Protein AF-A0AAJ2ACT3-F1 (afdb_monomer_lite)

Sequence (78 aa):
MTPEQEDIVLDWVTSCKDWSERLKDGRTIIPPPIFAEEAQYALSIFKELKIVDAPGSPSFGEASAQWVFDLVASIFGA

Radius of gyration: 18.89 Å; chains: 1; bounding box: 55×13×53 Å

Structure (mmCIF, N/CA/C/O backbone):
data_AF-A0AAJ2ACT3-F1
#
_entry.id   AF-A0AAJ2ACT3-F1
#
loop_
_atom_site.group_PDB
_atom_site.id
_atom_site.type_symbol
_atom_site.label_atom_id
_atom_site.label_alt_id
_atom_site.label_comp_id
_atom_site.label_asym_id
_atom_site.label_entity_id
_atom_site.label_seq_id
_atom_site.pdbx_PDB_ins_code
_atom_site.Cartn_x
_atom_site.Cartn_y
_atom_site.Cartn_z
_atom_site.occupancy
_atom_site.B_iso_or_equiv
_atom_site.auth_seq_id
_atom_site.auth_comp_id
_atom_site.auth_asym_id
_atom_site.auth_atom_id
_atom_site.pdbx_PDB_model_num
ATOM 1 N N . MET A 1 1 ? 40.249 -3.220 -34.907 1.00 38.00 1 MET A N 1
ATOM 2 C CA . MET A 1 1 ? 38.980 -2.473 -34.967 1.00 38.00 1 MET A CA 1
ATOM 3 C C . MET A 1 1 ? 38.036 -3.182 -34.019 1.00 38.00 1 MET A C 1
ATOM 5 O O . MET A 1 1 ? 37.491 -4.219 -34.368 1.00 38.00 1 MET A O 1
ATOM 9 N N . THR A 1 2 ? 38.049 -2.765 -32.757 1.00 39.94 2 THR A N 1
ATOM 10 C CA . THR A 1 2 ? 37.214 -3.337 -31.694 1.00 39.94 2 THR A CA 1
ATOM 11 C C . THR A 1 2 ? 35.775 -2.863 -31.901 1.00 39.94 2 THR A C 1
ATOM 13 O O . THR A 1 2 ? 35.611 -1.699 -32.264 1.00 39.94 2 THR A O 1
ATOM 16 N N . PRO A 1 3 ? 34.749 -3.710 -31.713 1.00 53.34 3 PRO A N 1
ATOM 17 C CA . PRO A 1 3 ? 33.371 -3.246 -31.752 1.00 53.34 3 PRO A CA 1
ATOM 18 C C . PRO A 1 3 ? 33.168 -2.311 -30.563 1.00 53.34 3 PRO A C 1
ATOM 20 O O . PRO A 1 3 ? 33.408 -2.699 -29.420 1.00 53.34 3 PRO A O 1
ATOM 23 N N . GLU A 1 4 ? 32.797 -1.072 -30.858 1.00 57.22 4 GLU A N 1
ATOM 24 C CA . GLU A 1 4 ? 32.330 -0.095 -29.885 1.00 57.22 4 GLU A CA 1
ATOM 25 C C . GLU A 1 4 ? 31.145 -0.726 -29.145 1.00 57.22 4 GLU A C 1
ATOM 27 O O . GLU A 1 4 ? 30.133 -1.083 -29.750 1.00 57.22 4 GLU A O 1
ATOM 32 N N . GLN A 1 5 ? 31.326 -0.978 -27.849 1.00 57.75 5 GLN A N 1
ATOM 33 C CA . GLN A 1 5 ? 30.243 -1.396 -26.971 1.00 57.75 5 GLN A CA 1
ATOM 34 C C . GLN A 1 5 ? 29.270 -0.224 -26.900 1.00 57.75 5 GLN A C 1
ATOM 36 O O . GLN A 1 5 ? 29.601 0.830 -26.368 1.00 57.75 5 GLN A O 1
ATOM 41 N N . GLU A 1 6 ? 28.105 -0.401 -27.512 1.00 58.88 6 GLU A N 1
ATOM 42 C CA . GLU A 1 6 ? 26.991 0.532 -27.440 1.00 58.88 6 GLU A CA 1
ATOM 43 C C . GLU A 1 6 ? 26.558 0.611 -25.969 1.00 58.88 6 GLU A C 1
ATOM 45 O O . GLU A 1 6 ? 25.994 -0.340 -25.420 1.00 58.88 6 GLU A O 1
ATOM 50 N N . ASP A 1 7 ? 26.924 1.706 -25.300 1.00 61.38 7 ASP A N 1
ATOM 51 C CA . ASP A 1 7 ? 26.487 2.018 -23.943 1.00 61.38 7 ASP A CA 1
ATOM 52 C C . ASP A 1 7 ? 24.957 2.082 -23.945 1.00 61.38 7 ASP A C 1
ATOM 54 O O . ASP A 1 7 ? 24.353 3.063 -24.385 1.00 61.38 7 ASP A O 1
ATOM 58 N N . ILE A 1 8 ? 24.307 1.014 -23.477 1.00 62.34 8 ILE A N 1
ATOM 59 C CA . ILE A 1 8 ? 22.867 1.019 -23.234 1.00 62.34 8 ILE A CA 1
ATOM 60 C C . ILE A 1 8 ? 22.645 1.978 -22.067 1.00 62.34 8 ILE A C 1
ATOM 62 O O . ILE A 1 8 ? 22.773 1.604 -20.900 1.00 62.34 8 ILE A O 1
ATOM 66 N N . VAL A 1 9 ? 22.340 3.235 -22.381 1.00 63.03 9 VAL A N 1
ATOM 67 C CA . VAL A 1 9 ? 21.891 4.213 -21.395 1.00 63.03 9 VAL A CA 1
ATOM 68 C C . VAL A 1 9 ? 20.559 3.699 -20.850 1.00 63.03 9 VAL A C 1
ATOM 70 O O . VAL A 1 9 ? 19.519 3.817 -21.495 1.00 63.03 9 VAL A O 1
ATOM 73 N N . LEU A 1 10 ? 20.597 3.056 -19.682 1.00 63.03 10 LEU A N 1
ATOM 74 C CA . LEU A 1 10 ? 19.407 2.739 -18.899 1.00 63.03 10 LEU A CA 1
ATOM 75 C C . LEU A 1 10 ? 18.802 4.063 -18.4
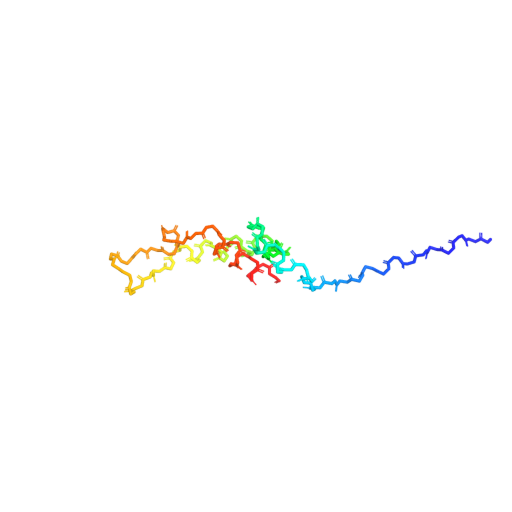28 1.00 63.03 10 LEU A C 1
ATOM 77 O O . LEU A 1 10 ? 19.167 4.597 -17.382 1.00 63.03 10 LEU A O 1
ATOM 81 N N . ASP A 1 11 ? 17.909 4.613 -19.244 1.00 75.88 11 ASP A N 1
ATOM 82 C CA . ASP A 1 11 ? 17.165 5.818 -18.914 1.00 75.88 11 ASP A CA 1
ATOM 83 C C . ASP A 1 11 ? 16.154 5.447 -17.817 1.00 75.88 11 ASP A C 1
ATOM 85 O O . ASP A 1 11 ? 15.182 4.722 -18.047 1.00 75.88 11 ASP A O 1
ATOM 89 N N . TRP A 1 12 ? 16.433 5.848 -16.575 1.00 73.31 12 TRP A N 1
ATOM 90 C CA . TRP A 1 12 ? 15.547 5.594 -15.441 1.00 73.31 12 TRP A CA 1
ATOM 91 C C . TRP A 1 12 ? 14.293 6.459 -15.582 1.00 73.31 12 TRP A C 1
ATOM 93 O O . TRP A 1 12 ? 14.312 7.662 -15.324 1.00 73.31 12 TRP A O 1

====

WHAT YOU SHOULD DO:
Return the listing verbatim, pictures omitted.

ANSWER TO THIS EXERCISE:
Protein AF-A0AAJ2ACT3-F1 (afdb_monomer_lite)

Sequence (78 aa):
MTPEQEDIVLDWVTSCKDWSERLKDGRTIIPPPIFAEEAQYALSIFKELKIVDAPGSPSFGEASAQWVFDLVASIFGA

Radius of gyration: 18.89 Å; chains: 1; bounding box: 55×13×53 Å

Structure (mmCIF, N/CA/C/O backbone):
data_AF-A0AAJ2ACT3-F1
#
_entry.id   AF-A0AAJ2ACT3-F1
#
loop_
_atom_site.group_PDB
_atom_site.id
_atom_site.type_symbol
_atom_site.label_atom_id
_atom_site.label_alt_id
_atom_site.label_comp_id
_atom_site.label_asym_id
_atom_site.label_entity_id
_atom_site.label_seq_id
_atom_site.pdbx_PDB_ins_code
_atom_site.Cartn_x
_atom_site.Cartn_y
_atom_site.Cartn_z
_atom_site.occupancy
_atom_site.B_iso_or_equiv
_atom_site.auth_seq_id
_atom_site.auth_comp_id
_atom_site.auth_asym_id
_atom_site.auth_atom_id
_atom_site.pdbx_PDB_model_num
ATOM 1 N N . MET A 1 1 ? 40.249 -3.220 -34.907 1.00 38.00 1 MET A N 1
ATOM 2 C CA . MET A 1 1 ? 38.980 -2.473 -34.967 1.00 38.00 1 MET A CA 1
ATOM 3 C C . MET A 1 1 ? 38.036 -3.182 -34.019 1.00 38.00 1 MET A C 1
ATOM 5 O O . MET A 1 1 ? 37.491 -4.219 -34.368 1.00 38.00 1 MET A O 1
ATOM 9 N N . THR A 1 2 ? 38.049 -2.765 -32.757 1.00 39.94 2 THR A N 1
ATOM 10 C CA . THR A 1 2 ? 37.214 -3.337 -31.694 1.00 39.94 2 THR A CA 1
ATOM 11 C C . THR A 1 2 ? 35.775 -2.863 -31.901 1.00 39.94 2 THR A C 1
ATOM 13 O O . THR A 1 2 ? 35.611 -1.699 -32.264 1.00 39.94 2 THR A O 1
ATOM 16 N N . PRO A 1 3 ? 34.749 -3.710 -31.713 1.00 53.34 3 PRO A N 1
ATOM 17 C CA . PRO A 1 3 ? 33.371 -3.246 -31.752 1.00 53.34 3 PRO A CA 1
ATOM 18 C C . PRO A 1 3 ? 33.168 -2.311 -30.563 1.00 53.34 3 PRO A C 1
ATOM 20 O O . PRO A 1 3 ? 33.408 -2.699 -29.420 1.00 53.34 3 PRO A O 1
ATOM 23 N N . GLU A 1 4 ? 32.797 -1.072 -30.858 1.00 57.22 4 GLU A N 1
ATOM 24 C CA . GLU A 1 4 ? 32.330 -0.095 -29.885 1.00 57.22 4 GLU A CA 1
ATOM 25 C C . GLU A 1 4 ? 31.145 -0.726 -29.145 1.00 57.22 4 GLU A C 1
ATOM 27 O O . GLU A 1 4 ? 30.133 -1.083 -29.750 1.00 57.22 4 GLU A O 1
ATOM 32 N N . GLN A 1 5 ? 31.326 -0.978 -27.849 1.00 57.75 5 GLN A N 1
ATOM 33 C CA . GLN A 1 5 ? 30.243 -1.396 -26.971 1.00 57.75 5 GLN A CA 1
ATOM 34 C C . GLN A 1 5 ? 29.270 -0.224 -26.900 1.00 57.75 5 GLN A C 1
ATOM 36 O O . GLN A 1 5 ? 29.601 0.830 -26.368 1.00 57.75 5 GLN A O 1
ATOM 41 N N . GLU A 1 6 ? 28.105 -0.401 -27.512 1.00 58.88 6 GLU A N 1
ATOM 42 C CA . GLU A 1 6 ? 26.991 0.532 -27.440 1.00 58.88 6 GLU A CA 1
ATOM 43 C C . GLU A 1 6 ? 26.558 0.611 -25.969 1.00 58.88 6 GLU A C 1
ATOM 45 O O . GLU A 1 6 ? 25.994 -0.340 -25.420 1.00 58.88 6 GLU A O 1
ATOM 50 N N . ASP A 1 7 ? 26.924 1.706 -25.300 1.00 61.38 7 ASP A N 1
ATOM 51 C CA . ASP A 1 7 ? 26.487 2.018 -23.943 1.00 61.38 7 ASP A CA 1
ATOM 52 C C . ASP A 1 7 ? 24.957 2.082 -23.945 1.00 61.38 7 ASP A C 1
ATOM 54 O O . ASP A 1 7 ? 24.353 3.063 -24.385 1.00 61.38 7 ASP A O 1
ATOM 58 N N . ILE A 1 8 ? 24.307 1.014 -23.477 1.00 62.34 8 ILE A N 1
ATOM 59 C CA . ILE A 1 8 ? 22.867 1.019 -23.234 1.00 62.34 8 ILE A CA 1
ATOM 60 C C . ILE A 1 8 ? 22.645 1.978 -22.067 1.00 62.34 8 ILE A C 1
ATOM 62 O O . ILE A 1 8 ? 22.773 1.604 -20.900 1.00 62.34 8 ILE A O 1
ATOM 66 N N . VAL A 1 9 ? 22.340 3.235 -22.381 1.00 63.03 9 VAL A N 1
ATOM 67 C CA . VAL A 1 9 ? 21.891 4.213 -21.395 1.00 63.03 9 VAL A CA 1
ATOM 68 C C . VAL A 1 9 ? 20.559 3.699 -20.850 1.00 63.03 9 VAL A C 1
ATOM 70 O O . VAL A 1 9 ? 19.519 3.817 -21.495 1.00 63.03 9 VAL A O 1
ATOM 73 N N . LEU A 1 10 ? 20.597 3.056 -19.682 1.00 63.03 10 LEU A N 1
ATOM 74 C CA . LEU A 1 10 ? 19.407 2.739 -18.899 1.00 63.03 10 LEU A CA 1
ATOM 75 C C . LEU A 1 10 ? 18.802 4.063 -18.4
28 1.00 63.03 10 LEU A C 1
ATOM 77 O O . LEU A 1 10 ? 19.167 4.597 -17.382 1.00 63.03 10 LEU A O 1
ATOM 81 N N . ASP A 1 11 ? 17.909 4.613 -19.244 1.00 75.88 11 ASP A N 1
ATOM 82 C CA . ASP A 1 11 ? 17.165 5.818 -18.914 1.00 75.88 11 ASP A CA 1
ATOM 83 C C . ASP A 1 11 ? 16.154 5.447 -17.817 1.00 75.88 11 ASP A C 1
ATOM 85 O O . ASP A 1 11 ? 15.182 4.722 -18.047 1.00 75.88 11 ASP A O 1
ATOM 89 N N . TRP A 1 12 ? 16.433 5.848 -16.575 1.00 73.31 12 TRP A N 1
ATOM 90 C CA . TRP A 1 12 ? 15.547 5.594 -15.441 1.00 73.31 12 TRP A CA 1
ATOM 91 C C . TRP A 1 12 ? 14.293 6.459 -15.582 1.00 73.31 12 TRP A C 1
ATOM 93 O O . TRP A 1 12 ? 14.312 7.662 -15.324 1.00 73.31 12 TRP A O 1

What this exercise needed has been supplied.